# [Instructions for the task]
Exactly reproduce the lines from the line containing "ATOM 81 N N" to the end of the data below, inclusive, and nothing else.

Stored records:
>>

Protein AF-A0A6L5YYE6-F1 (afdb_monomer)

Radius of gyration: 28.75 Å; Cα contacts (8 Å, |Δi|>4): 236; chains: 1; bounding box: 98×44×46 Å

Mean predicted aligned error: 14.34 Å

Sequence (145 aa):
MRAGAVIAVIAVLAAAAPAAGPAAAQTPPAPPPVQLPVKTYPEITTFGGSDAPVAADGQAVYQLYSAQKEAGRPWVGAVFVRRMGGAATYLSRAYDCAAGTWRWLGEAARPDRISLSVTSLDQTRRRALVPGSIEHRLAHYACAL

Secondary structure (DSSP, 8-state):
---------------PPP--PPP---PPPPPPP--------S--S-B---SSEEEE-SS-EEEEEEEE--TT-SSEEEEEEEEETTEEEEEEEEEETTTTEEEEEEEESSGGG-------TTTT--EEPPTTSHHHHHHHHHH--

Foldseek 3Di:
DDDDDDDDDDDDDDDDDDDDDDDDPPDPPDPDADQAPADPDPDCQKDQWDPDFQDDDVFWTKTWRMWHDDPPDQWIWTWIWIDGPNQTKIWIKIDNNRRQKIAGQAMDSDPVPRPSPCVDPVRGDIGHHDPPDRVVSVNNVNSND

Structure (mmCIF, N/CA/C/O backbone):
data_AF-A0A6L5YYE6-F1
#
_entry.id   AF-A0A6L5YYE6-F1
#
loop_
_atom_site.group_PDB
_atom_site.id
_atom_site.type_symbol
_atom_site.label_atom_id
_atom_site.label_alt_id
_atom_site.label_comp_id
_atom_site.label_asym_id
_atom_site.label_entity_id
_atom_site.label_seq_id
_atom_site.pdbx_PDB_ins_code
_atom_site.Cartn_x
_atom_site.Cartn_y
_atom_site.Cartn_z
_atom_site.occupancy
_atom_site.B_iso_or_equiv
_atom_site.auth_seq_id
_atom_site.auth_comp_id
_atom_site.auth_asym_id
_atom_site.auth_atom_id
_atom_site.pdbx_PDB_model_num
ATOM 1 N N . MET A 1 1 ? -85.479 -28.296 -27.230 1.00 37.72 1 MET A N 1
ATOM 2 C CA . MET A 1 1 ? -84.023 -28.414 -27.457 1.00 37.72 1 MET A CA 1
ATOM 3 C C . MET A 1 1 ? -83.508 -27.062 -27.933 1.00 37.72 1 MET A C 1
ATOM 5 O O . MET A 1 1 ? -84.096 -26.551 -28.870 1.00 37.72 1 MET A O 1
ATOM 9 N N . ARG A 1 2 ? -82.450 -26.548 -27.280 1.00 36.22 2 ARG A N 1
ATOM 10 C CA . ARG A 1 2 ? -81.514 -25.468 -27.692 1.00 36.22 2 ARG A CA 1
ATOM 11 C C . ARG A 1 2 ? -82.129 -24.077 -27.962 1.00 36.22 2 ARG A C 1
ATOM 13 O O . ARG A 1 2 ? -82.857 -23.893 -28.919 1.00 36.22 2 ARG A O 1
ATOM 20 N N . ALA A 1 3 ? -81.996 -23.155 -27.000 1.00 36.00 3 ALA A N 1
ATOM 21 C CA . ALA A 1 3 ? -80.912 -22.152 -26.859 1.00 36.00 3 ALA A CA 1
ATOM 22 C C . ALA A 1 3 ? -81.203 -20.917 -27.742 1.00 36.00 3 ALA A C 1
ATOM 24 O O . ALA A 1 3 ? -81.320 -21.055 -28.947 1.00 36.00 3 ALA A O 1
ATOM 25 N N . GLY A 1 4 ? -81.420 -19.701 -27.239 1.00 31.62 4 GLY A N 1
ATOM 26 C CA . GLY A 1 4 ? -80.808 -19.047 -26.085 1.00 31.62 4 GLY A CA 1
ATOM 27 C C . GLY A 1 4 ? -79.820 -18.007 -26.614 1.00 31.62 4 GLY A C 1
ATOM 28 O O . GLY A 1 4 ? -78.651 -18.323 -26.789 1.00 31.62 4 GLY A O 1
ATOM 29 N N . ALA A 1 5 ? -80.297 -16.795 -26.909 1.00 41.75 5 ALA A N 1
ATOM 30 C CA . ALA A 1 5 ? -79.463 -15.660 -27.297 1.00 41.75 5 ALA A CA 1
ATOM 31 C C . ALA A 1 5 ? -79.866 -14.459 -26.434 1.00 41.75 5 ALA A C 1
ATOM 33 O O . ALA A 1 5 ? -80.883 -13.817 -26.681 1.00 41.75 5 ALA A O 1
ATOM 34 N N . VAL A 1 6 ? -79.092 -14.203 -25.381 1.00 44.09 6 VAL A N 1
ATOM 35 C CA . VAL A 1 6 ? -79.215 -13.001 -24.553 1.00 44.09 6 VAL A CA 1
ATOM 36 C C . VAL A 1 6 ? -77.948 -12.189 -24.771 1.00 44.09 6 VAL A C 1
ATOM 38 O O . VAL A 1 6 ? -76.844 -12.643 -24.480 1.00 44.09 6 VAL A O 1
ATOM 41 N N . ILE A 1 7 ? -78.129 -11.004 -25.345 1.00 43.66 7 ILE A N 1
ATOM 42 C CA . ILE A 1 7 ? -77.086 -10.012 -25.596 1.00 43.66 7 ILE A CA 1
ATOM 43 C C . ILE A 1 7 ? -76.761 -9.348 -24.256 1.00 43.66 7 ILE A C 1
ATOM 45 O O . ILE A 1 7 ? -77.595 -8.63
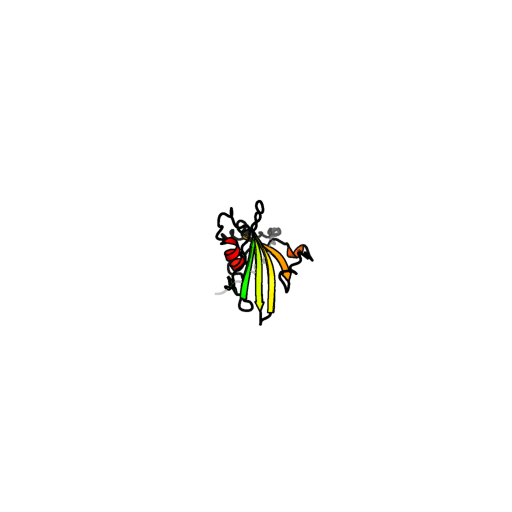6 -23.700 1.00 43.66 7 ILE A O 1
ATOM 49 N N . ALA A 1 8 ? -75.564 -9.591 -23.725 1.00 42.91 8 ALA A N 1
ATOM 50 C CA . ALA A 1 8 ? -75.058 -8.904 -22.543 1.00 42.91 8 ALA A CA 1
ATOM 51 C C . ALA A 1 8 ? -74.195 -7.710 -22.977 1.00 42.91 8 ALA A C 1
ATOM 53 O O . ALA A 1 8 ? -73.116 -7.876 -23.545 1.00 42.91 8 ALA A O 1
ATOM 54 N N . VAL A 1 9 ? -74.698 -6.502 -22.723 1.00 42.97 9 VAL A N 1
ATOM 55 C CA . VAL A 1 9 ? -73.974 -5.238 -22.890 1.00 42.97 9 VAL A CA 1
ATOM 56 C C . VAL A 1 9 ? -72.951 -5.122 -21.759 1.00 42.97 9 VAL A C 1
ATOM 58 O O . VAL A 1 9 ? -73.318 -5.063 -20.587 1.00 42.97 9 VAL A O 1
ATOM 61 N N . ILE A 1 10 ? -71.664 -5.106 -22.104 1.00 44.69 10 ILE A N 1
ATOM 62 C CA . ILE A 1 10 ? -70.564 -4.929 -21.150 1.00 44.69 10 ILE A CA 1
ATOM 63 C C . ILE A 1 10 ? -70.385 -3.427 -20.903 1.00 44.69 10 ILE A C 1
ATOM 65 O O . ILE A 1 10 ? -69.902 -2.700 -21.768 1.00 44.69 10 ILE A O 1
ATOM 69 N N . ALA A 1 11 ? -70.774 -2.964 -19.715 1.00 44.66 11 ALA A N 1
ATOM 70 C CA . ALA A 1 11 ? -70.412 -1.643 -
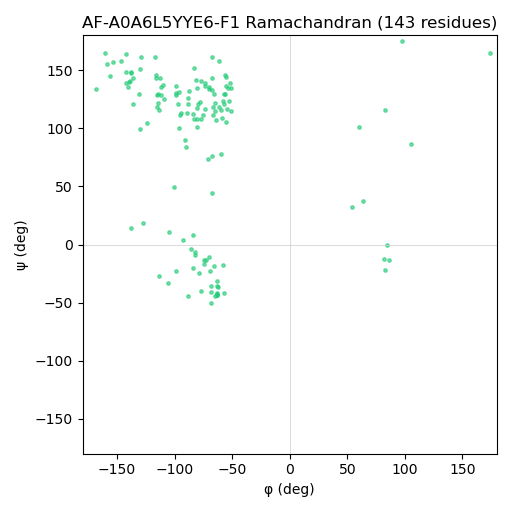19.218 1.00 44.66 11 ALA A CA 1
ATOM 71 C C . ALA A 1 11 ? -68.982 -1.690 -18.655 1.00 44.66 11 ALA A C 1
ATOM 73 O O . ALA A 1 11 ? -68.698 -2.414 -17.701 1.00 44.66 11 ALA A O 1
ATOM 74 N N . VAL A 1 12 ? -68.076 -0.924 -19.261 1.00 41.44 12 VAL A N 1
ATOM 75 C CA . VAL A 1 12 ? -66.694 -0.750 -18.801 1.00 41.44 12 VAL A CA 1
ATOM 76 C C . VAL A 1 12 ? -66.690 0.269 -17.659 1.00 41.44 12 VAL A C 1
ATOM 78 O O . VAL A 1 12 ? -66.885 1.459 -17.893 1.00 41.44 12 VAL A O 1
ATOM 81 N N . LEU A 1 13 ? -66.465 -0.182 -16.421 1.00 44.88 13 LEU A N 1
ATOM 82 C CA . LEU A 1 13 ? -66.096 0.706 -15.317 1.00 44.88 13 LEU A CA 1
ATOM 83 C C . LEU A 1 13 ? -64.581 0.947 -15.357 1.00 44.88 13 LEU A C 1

<<

# [Answer section]
ATOM 81 N N . LEU A 1 13 ? -66.465 -0.182 -16.421 1.00 44.88 13 LEU A N 1
ATOM 82 C CA . LEU A 1 13 ? -66.096 0.706 -15.317 1.00 44.88 13 LEU A CA 1
ATOM 83 C C . LEU A 1 13 ? -64.581 0.947 -15.357 1.00 44.88 13 LEU A C 1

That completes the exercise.